Двойственность персонажей находит свою параллель в двойственности места, где происходит действие, и рабочий кабинет архивариуса Линдгорста может превратиться в заколдованный замок. В данном случае можно даже выявить истоки впечатления, проследить его происхождение и развитие и, вообще, разобраться во всей той алхимии, законам которой подчиняется простой, позолоченный огнем горшок, красующийся на столике в стиле ампир.
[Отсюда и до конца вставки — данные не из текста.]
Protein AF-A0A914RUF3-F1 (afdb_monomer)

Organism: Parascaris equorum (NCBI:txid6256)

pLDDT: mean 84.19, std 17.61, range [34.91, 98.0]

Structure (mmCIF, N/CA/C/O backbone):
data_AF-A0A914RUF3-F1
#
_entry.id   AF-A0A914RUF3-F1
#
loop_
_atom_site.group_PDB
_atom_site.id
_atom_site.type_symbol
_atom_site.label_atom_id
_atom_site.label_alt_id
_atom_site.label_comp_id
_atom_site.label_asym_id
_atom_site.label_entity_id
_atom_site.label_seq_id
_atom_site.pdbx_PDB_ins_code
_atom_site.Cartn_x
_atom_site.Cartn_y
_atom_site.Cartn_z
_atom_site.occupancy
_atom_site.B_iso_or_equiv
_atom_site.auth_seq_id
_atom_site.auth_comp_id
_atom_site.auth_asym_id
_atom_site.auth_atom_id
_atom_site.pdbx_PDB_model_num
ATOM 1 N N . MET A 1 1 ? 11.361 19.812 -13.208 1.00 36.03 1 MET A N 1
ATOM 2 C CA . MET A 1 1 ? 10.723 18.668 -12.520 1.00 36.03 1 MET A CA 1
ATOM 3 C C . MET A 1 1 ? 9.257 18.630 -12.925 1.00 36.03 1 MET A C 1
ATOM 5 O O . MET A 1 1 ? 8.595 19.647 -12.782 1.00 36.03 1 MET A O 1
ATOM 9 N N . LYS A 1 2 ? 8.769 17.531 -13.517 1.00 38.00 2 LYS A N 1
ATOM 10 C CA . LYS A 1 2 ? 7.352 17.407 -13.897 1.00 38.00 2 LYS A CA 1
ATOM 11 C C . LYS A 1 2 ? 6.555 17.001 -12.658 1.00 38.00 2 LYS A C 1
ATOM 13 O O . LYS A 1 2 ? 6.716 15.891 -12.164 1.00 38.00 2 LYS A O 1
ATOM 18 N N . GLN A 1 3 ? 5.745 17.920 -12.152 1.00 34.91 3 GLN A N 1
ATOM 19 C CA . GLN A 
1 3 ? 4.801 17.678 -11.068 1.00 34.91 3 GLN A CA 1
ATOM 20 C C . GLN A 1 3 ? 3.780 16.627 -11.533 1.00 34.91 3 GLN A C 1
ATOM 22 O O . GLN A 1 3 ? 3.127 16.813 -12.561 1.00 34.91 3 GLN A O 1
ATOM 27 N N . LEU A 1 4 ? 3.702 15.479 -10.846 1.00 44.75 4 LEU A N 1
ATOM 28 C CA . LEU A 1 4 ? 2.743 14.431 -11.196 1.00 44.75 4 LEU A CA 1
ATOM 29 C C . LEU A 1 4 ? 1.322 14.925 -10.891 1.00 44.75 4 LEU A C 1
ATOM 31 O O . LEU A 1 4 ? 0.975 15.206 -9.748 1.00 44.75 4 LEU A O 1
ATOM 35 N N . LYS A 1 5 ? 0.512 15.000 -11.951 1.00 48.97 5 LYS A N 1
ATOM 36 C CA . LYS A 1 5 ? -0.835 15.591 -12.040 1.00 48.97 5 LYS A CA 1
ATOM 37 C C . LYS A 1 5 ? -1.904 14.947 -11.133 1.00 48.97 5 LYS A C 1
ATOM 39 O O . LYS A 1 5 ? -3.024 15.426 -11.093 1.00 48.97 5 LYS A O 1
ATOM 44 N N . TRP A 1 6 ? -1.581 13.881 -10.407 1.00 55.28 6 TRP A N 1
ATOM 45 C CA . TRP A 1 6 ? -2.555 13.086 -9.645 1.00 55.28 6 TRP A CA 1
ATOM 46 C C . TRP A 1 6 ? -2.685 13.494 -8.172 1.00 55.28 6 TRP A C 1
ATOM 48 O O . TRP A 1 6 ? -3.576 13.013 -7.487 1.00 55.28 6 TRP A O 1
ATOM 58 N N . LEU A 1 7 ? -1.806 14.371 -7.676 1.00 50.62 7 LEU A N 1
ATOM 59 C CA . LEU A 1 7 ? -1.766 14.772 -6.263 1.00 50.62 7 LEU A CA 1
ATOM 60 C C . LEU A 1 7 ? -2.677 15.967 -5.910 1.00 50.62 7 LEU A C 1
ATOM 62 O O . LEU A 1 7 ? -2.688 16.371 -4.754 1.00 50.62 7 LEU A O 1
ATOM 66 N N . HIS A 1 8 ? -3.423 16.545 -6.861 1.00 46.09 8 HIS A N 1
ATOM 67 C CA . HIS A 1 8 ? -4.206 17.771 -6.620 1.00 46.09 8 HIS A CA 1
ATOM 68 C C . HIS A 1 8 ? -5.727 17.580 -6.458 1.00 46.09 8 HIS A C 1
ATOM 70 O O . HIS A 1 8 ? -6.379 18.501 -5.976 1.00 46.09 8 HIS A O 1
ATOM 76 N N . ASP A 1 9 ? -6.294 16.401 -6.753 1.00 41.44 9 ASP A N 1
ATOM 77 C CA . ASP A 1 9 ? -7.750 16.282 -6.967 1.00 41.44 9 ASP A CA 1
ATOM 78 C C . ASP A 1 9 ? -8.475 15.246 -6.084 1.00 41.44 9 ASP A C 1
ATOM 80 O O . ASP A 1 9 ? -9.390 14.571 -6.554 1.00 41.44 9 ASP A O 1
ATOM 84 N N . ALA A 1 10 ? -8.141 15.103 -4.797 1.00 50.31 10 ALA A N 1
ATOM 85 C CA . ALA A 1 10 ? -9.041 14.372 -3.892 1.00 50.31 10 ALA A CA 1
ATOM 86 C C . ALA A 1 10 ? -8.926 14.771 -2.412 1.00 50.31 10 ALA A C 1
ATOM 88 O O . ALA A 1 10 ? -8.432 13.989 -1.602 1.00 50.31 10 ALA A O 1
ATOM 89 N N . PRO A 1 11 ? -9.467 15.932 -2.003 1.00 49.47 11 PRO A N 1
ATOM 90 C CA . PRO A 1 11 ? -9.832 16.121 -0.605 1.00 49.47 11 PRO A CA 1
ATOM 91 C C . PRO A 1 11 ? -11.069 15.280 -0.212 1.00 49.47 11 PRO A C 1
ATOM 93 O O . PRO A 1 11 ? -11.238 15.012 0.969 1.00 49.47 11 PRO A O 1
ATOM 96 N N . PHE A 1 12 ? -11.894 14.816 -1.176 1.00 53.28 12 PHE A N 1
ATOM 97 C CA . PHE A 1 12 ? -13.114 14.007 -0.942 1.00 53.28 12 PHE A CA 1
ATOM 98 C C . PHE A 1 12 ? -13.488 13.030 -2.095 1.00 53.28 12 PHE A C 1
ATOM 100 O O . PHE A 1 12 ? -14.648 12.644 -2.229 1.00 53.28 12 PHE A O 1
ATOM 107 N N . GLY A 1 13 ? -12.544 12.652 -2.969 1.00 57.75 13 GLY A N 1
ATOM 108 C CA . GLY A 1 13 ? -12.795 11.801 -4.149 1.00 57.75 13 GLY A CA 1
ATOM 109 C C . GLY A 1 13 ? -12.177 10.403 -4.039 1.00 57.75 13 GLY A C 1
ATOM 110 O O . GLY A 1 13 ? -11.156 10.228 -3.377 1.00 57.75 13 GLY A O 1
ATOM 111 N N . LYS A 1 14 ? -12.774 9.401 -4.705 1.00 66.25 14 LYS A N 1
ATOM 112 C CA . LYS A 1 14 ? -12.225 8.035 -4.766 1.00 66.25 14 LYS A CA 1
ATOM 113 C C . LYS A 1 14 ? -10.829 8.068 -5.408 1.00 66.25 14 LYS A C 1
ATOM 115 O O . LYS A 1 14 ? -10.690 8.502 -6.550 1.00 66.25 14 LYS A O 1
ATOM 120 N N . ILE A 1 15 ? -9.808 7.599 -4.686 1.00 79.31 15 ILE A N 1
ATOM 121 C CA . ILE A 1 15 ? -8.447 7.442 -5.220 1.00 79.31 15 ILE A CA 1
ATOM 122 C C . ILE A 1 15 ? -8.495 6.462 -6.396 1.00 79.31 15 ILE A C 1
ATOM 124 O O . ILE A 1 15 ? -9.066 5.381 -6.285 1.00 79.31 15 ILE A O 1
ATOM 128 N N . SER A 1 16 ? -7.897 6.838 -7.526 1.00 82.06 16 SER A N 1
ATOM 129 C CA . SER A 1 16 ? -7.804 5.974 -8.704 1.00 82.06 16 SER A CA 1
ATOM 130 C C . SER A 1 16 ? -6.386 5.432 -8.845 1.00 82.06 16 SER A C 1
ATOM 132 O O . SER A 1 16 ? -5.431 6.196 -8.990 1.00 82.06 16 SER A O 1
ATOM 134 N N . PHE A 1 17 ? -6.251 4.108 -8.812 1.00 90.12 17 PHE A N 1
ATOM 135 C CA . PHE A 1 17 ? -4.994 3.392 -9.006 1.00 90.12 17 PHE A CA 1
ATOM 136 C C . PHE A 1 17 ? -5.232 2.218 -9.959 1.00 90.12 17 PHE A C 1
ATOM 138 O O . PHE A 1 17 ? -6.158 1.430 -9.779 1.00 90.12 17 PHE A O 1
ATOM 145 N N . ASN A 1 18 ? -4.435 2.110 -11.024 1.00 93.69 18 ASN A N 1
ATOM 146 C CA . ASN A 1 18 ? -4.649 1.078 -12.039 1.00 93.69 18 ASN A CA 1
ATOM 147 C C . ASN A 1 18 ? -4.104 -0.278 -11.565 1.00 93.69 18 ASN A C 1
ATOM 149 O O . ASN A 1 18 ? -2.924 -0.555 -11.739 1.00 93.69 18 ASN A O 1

В центре комнаты на трех отлитых из темной бронзы египетских львах покоилось порфировое блюдо, на котором стоял обычный позолоченный горшок, и, увидев его, Ансельм уже не мог оторвать от него взгляда. Можно ли после этого удивляться тому, что свекла вступает в бой с метелкой, почтенный заместитель ректора Паульман подбрасывает свой парик до потолка, а обычная чернильная клякса приводит к роковым волшебным последствиям?
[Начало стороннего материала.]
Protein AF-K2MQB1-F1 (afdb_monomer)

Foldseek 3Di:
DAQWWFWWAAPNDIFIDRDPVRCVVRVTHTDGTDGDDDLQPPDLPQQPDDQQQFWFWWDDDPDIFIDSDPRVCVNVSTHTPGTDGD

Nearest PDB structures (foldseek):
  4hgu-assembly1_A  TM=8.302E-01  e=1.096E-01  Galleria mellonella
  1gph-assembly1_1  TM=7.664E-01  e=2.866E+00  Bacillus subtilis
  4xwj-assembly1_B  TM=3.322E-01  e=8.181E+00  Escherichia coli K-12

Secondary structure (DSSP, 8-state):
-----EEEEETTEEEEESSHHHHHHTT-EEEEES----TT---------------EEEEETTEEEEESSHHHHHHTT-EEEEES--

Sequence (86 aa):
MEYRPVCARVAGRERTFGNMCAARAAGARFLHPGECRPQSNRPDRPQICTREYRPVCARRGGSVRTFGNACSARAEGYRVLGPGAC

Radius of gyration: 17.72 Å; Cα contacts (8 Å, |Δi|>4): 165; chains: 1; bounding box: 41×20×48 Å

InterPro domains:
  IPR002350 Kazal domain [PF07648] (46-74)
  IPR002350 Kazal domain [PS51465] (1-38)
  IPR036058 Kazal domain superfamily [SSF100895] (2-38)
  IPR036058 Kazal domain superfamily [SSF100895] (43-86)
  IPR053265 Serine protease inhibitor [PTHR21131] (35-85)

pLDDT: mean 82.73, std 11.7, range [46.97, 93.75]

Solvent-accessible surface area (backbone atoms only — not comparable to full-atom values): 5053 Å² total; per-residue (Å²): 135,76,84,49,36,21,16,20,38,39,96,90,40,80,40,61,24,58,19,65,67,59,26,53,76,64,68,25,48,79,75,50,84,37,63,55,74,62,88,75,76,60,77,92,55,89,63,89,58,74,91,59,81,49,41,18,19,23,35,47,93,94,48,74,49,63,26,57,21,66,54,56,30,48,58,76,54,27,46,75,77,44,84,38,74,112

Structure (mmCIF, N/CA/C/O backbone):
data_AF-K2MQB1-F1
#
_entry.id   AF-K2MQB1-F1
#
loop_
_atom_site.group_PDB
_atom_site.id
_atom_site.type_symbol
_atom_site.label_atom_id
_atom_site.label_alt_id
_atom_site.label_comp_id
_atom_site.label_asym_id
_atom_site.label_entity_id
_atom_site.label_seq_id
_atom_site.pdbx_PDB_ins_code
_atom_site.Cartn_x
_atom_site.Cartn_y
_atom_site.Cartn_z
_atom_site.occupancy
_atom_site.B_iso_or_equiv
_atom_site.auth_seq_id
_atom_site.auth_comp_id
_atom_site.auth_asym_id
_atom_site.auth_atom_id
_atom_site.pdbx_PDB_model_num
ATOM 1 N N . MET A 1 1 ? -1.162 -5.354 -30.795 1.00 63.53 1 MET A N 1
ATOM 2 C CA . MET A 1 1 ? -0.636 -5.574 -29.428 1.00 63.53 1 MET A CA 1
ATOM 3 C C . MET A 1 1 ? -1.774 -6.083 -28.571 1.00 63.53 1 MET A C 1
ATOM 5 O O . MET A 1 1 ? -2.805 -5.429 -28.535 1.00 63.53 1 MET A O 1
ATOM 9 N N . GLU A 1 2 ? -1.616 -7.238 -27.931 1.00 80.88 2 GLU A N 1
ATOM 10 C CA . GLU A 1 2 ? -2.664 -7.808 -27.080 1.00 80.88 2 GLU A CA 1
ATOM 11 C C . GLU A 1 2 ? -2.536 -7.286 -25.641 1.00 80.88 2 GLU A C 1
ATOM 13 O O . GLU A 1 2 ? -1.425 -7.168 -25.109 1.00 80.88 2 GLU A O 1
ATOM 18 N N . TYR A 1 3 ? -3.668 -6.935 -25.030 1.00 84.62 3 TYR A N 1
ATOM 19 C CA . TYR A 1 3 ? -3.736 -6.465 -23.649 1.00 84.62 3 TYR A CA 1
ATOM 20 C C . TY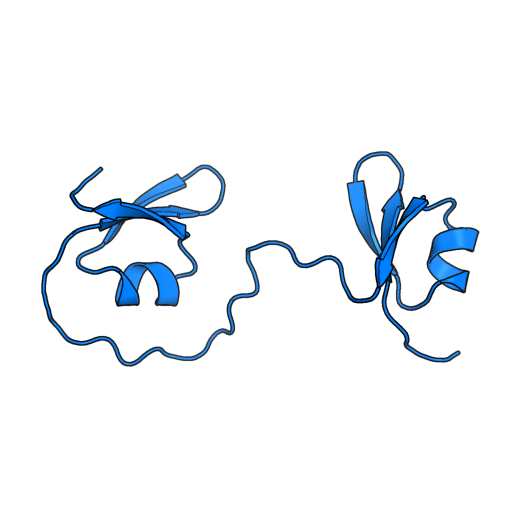R A 1 3 ? -3.819 -7.671 -22.705 1.00 84.62 3 TYR A C 1
ATOM 22 O O . TYR A 1 3 ? -4.861 -8.306 -22.567 1.00 84.62 3 TYR A O 1
ATOM 30 N N . ARG A 1 4 ? -2.692 -8.001 -22.073 1.00 90.31 4 ARG A N 1
ATOM 31 C CA . ARG A 1 4 ? -2.546 -9.074 -21.080 1.00 90.31 4 ARG A CA 1
ATOM 32 C C . ARG A 1 4 ? -1.786 -8.514 -19.880 1.00 90.31 4 ARG A C 1
ATOM 34 O O . ARG A 1 4 ? -0.575 -8.726 -19.795 1.00 90.31 4 ARG A O 1
ATOM 41 N N . PRO A 1 5 ? -2.442 -7.742 -19.000 1.00 90.62 5 PRO A N 1
ATOM 42 C CA . PRO A 1 5 ? -1.742 -6.933 -18.020 1.00 90.62 5 PRO A CA 1
ATOM 43 C C . PRO A 1 5 ? -0.891 -7.796 -17.086 1.00 90.62 5 PRO A C 1
ATOM 45 O O . PRO A 1 5 ? -1.285 -8.901 -16.712 1.00 90.62 5 PRO A O 1
ATOM 48 N N . VAL A 1 6 ? 0.282 -7.287 -16.716 1.00 92.44 6 VAL A N 1
ATOM 49 C CA . VAL A 1 6 ? 1.181 -7.915 -15.741 1.00 92.44 6 VAL A CA 1
ATOM 50 C C . VAL A 1 6 ? 1.652 -6.892 -14.719 1.00 92.44 6 VAL A C 1
ATOM 52 O O . VAL A 1 6 ? 1.859 -5.717 -15.042 1.00 92.44 6 VAL A O 1
ATOM 55 N N . CYS A 1 7 ? 1.866 -7.354 -13.493 1.00 93.00 7 CYS A N 1
ATOM 56 C CA . CYS A 1 7 ? 2.454 -6.560 -12.440 1.00 93.00 7 CYS A CA 1
ATOM 57 C C . CYS A 1 7 ? 3.955 -6.824 -12.420 1.00 93.00 7 CYS A C 1
ATOM 59 O O . CYS A 1 7 ? 4.400 -7.972 -12.310 1.00 93.00 7 CYS A O 1
ATOM 61 N N . ALA A 1 8 ? 4.744 -5.762 -12.557 1.00 93.00 8 ALA A N 1
ATOM 62 C CA . ALA A 1 8 ? 6.195 -5.847 -12.547 1.00 93.00 8 ALA A CA 1
ATOM 63 C C . ALA A 1 8 ? 6.810 -4.670 -11.781 1.00 93.00 8 ALA A C 1
ATOM 65 O O . ALA A 1 8 ? 6.237 -3.582 -11.703 1.00 93.00 8 ALA A O 1
ATOM 66 N N . ARG A 1 9 ? 7.994 -4.881 -11.204 1.00 92.44 9 ARG A N 1
ATOM 67 C CA . ARG A 1 9 ? 8.744 -3.855 -10.473 1.00 92.44 9 ARG A CA 1
ATOM 68 C C . ARG A 1 9 ? 9.765 -3.188 -11.386 1.00 92.44 9 ARG A C 1
ATOM 70 O O . ARG A 1 9 ? 10.621 -3.871 -11.940 1.00 92.44 9 ARG A O 1
ATOM 77 N N . VAL A 1 10 ? 9.719 -1.863 -11.490 1.00 93.25 10 VAL A N 1
ATOM 78 C CA . VAL A 1 10 ? 10.662 -1.040 -12.261 1.00 93.25 10 VAL A CA 1
ATOM 79 C C . VAL A 1 10 ? 11.202 0.076 -11.369 1.00 93.25 10 VAL A C 1
ATOM 81 O O . VAL A 1 10 ? 10.428 0.750 -10.693 1.00 93.25 10 VAL A O 1
ATOM 84 N N . ALA A 1 11 ? 12.528 0.240 -11.311 1.00 88.69 11 ALA A N 1
ATOM 85 C CA . ALA A 1 11 ? 13.186 1.260 -10.478 1.00 88.69 11 ALA A CA 1
ATOM 86 C C . ALA A 1 11 ? 12.665 1.307 -9.018 1.00 88.69 11 ALA A C 1
ATOM 88 O O . ALA A 1 11 ? 12.399 2.370 -8.463 1.00 88.69 11 ALA A O 1
ATOM 89 N N . GLY A 1 12 ? 12.441 0.134 -8.411 1.00 84.88 12 GLY A N 1
ATOM 90 C CA . GLY A 1 12 ? 11.960 0.008 -7.028 1.00 84.88 12 GLY A CA 1
ATOM 91 C C . GLY A 1 12 ? 10.454 0.215 -6.810 1.00 84.88 12 GLY A C 1
ATOM 92 O O . GLY A 1 12 ? 9.988 -0.008 -5.697 1.00 84.88 12 GLY A O 1
ATOM 93 N N . ARG A 1 13 ? 9.669 0.569 -7.839 1.00 86.88 13 ARG A N 1
ATOM 94 C CA . ARG A 1 13 ? 8.206 0.737 -7.749 1.00 86.88 13 ARG A CA 1
ATOM 95 C C . ARG A 1 13 ? 7.459 -0.353 -8.512 1.00 86.88 13 ARG A C 1
ATOM 97 O O . ARG A 1 13 ? 7.892 -0.782 -9.579 1.00 86.88 13 ARG A O 1
ATOM 104 N N . GLU A 1 14 ? 6.330 -0.798 -7.973 1.00 89.25 14 GLU A N 1
ATOM 105 C CA . GLU A 1 14 ? 5.429 -1.756 -8.626 1.00 89.25 14 GLU A CA 1
ATOM 106 C C . GLU A 1 14 ? 4.524 -1.011 -9.609 1.00 89.25 14 GLU A C 1
ATOM 108 O O . GLU A 1 14 ? 3.899 -0.011 -9.250 1.00 89.25 14 GLU A O 1
ATOM 113 N N . ARG A 1 15 ? 4.485 -1.456 -10.867 1.00 88.31 15 ARG A N 1
ATOM 114 C CA . ARG A 1 15 ? 3.729 -0.795 -11.932 1.00 88.31 15 ARG A CA 1
ATOM 115 C C . ARG A 1 15 ? 3.051 -1.819 -12.835 1.00 88.31 15 ARG A C 1
ATOM 117 O O . ARG A 1 15 ? 3.626 -2.858 -13.158 1.00 88.31 15 ARG A O 1
ATOM 124 N N . THR A 1 16 ? 1.828 -1.508 -13.256 1.00 90.81 16 THR A N 1
ATOM 125 C CA . THR A 1 16 ? 1.091 -2.314 -14.234 1.00 90.81 16 THR A CA 1
ATOM 126 C C . THR A 1 16 ? 1.640 -2.062 -15.631 1.00 90.81 16 THR A C 1
ATOM 128 O O . THR A 1 16 ? 1.775 -0.914 -16.055 1.00 90.81 16 THR A O 1
ATOM 131 N N . PHE A 1 17 ? 1.916 -3.136 -16.360 1.00 92.25 17 PHE A N 1
ATOM 132 C CA . PHE A 1 17 ? 2.270 -3.101 -17.775 1.00 92.25 17 PHE A CA 1
ATOM 133 C C . PHE A 1 17 ? 1.165 -3.772 -18.581 1.00 92.25 17 PHE A C 1
ATOM 135 O O . PHE A 1 17 ? 0.637 -4.792 -18.153 1.00 92.25 17 PHE A O 1
ATOM 142 N N . GLY A 1 18 ? 0.824 -3.227 -19.753 1.00 91.75 18 GLY A N 1
ATOM 143 C CA . GLY A 1 18 ? -0.262 -3.756 -20.591 1.00 91.75 18 GLY A CA 1
ATOM 144 C C . GLY A 1 18 ? -0.007 -5.165 -21.137 1.00 91.75 18 GLY A C 1
ATOM 145 O O . GLY A 1 18 ? -0.950 -5.851 -21.512 1.00 91.75 18 GLY A O 1
ATOM 146 N N . ASN A 1 19 ? 1.254 -5.604 -21.170 1.00 91.25 19 ASN A N 1
ATOM 147 C CA . ASN A 1 19 ? 1.656 -6.980 -21.446 1.00 91.25 19 ASN A CA 1
ATOM 148 C C . ASN A 1 19 ? 3.087 -7.263 -20.964 1.00 91.25 19 ASN A C 1
ATOM 150 O O . ASN A 1 19 ? 3.831 -6.358 -20.575 1.00 91.25 19 ASN A O 1
ATOM 154 N N . MET A 1 20 ? 3.479 -8.539 -21.008 1.00 90.62 20 MET A N 1
ATOM 155 C CA . MET A 1 20 ? 4.816 -8.990 -20.613 1.00 90.62 20 MET A CA 1
ATOM 156 C C . MET A 1 20 ? 5.930 -8.394 -21.487 1.00 90.62 20 MET A C 1
ATOM 158 O O . MET A 1 20 ? 7.015 -8.114 -20.978 1.00 90.62 20 MET A O 1
ATOM 162 N N . CYS A 1 21 ? 5.671 -8.156 -22.778 1.00 92.00 21 CYS A N 1
ATOM 163 C CA . CYS A 1 21 ? 6.641 -7.523 -23.676 1.00 92.00 21 CYS A CA 1
ATOM 164 C C . CYS A 1 21 ? 6.950 -6.087 -23.235 1.00 92.00 21 CYS A C 1
ATOM 166 O O . CYS A 1 21 ? 8.117 -5.724 -23.118 1.00 92.00 21 CYS A O 1
ATOM 168 N N . ALA A 1 22 ? 5.922 -5.303 -22.903 1.00 91.62 22 ALA A N 1
ATOM 169 C CA . ALA A 1 22 ? 6.070 -3.945 -22.388 1.00 91.62 22 ALA A CA 1
ATOM 170 C C . ALA A 1 22 ? 6.815 -3.912 -21.043 1.00 91.62 22 ALA A C 1
ATOM 172 O O . ALA A 1 22 ? 7.637 -3.026 -20.818 1.00 91.62 22 ALA A O 1
ATOM 173 N N . ALA A 1 23 ? 6.572 -4.893 -20.165 1.00 91.69 23 ALA A N 1
ATOM 174 C CA . ALA A 1 23 ? 7.311 -5.027 -18.909 1.00 91.69 23 ALA A CA 1
ATOM 175 C C . ALA A 1 23 ? 8.808 -5.279 -19.152 1.00 91.69 23 ALA A C 1
ATOM 177 O O . ALA A 1 23 ? 9.650 -4.592 -18.576 1.00 91.69 23 ALA A O 1
ATOM 178 N N . ARG A 1 24 ? 9.149 -6.216 -20.047 1.00 90.50 24 ARG A N 1
ATOM 179 C CA . ARG A 1 24 ? 10.547 -6.530 -20.387 1.00 90.50 24 ARG A CA 1
ATOM 180 C C . ARG A 1 24 ? 11.263 -5.367 -21.066 1.00 90.50 24 ARG A C 1
ATOM 182 O O . ARG A 1 24 ? 12.392 -5.073 -20.693 1.00 90.50 24 ARG A O 1
ATOM 189 N N . ALA A 1 25 ? 10.605 -4.681 -22.002 1.00 92.19 25 ALA A N 1
ATOM 190 C CA . ALA A 1 25 ? 11.168 -3.512 -22.680 1.00 92.19 25 ALA A CA 1
ATOM 191 C C . ALA A 1 25 ? 11.525 -2.381 -21.697 1.00 92.19 25 ALA A C 1
ATOM 193 O O . ALA A 1 25 ? 12.496 -1.664 -21.903 1.00 92.19 25 ALA A O 1
ATOM 194 N N . ALA A 1 26 ? 10.774 -2.257 -20.599 1.00 90.50 26 ALA A N 1
ATOM 195 C CA . ALA A 1 26 ? 11.040 -1.297 -19.531 1.00 90.50 26 ALA A CA 1
ATOM 196 C C . ALA A 1 26 ? 12.037 -1.795 -18.463 1.00 90.50 26 ALA A C 1
ATOM 198 O O . ALA A 1 26 ? 12.199 -1.132 -17.437 1.00 90.50 26 ALA A O 1
ATOM 199 N N . GLY A 1 27 ? 12.651 -2.972 -18.638 1.00 92.94 27 GLY A N 1
ATOM 200 C CA . GLY A 1 27 ? 13.525 -3.584 -17.630 1.00 92.94 27 GLY A CA 1
ATOM 201 C C . GLY A 1 27 ? 12.798 -3.947 -16.329 1.00 92.94 27 GLY A C 1
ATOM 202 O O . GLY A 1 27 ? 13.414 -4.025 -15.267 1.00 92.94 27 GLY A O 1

После выхода в свет Золотого горшка (Сказки из нового времени) в составе третьего тома Фантазий в манере Калло (1814) оригинальность и неисчерпаемая фантазия Гофмана наконец-то ставят его в центр внимания читателей и критиков. О нем говорят; отныне у него есть имя. И еще у него есть такая редкая для литератора добродетель, как скромность. Когда он развлекается тем, что эпатирует le bourgeois[18], его подталкивает к этому сидящий в нем древний homo ludens[19], неисправимый представитель богемы, вечный ребенок. Но хотя он и корчит гримасы, он никогда не рисуется и никогда не относится к самому себе более серьезно, чем к остальному миру. Ибо он слишком умен для того, чтобы строить из себя великого писателя-романтика или сумрачного гения, которого так охотно изображали из себя те, кто, воспевая урны и плакучие ивы, тем не менее благополучно справлялись со своей чахоткой и доживали до преклонного возраста, вволю напировавшись и налюбившись. Больной и нелюбимый, Гофман находит в себе силы ободрять своих друзей; он подшучивает над их недугами, не забывая пройтись и по своим собственным. Он как будто вовсе не осознает того, что гениален, и трудно усомниться в искренности его преклонения перед такими блестящими, но явно уступающими ему по таланту писателями, как Фуке или Шамиссо, последний из которых, со своей стороны, прекрасно отдавал себе отчет в широте и разнообразии гофмановского гения.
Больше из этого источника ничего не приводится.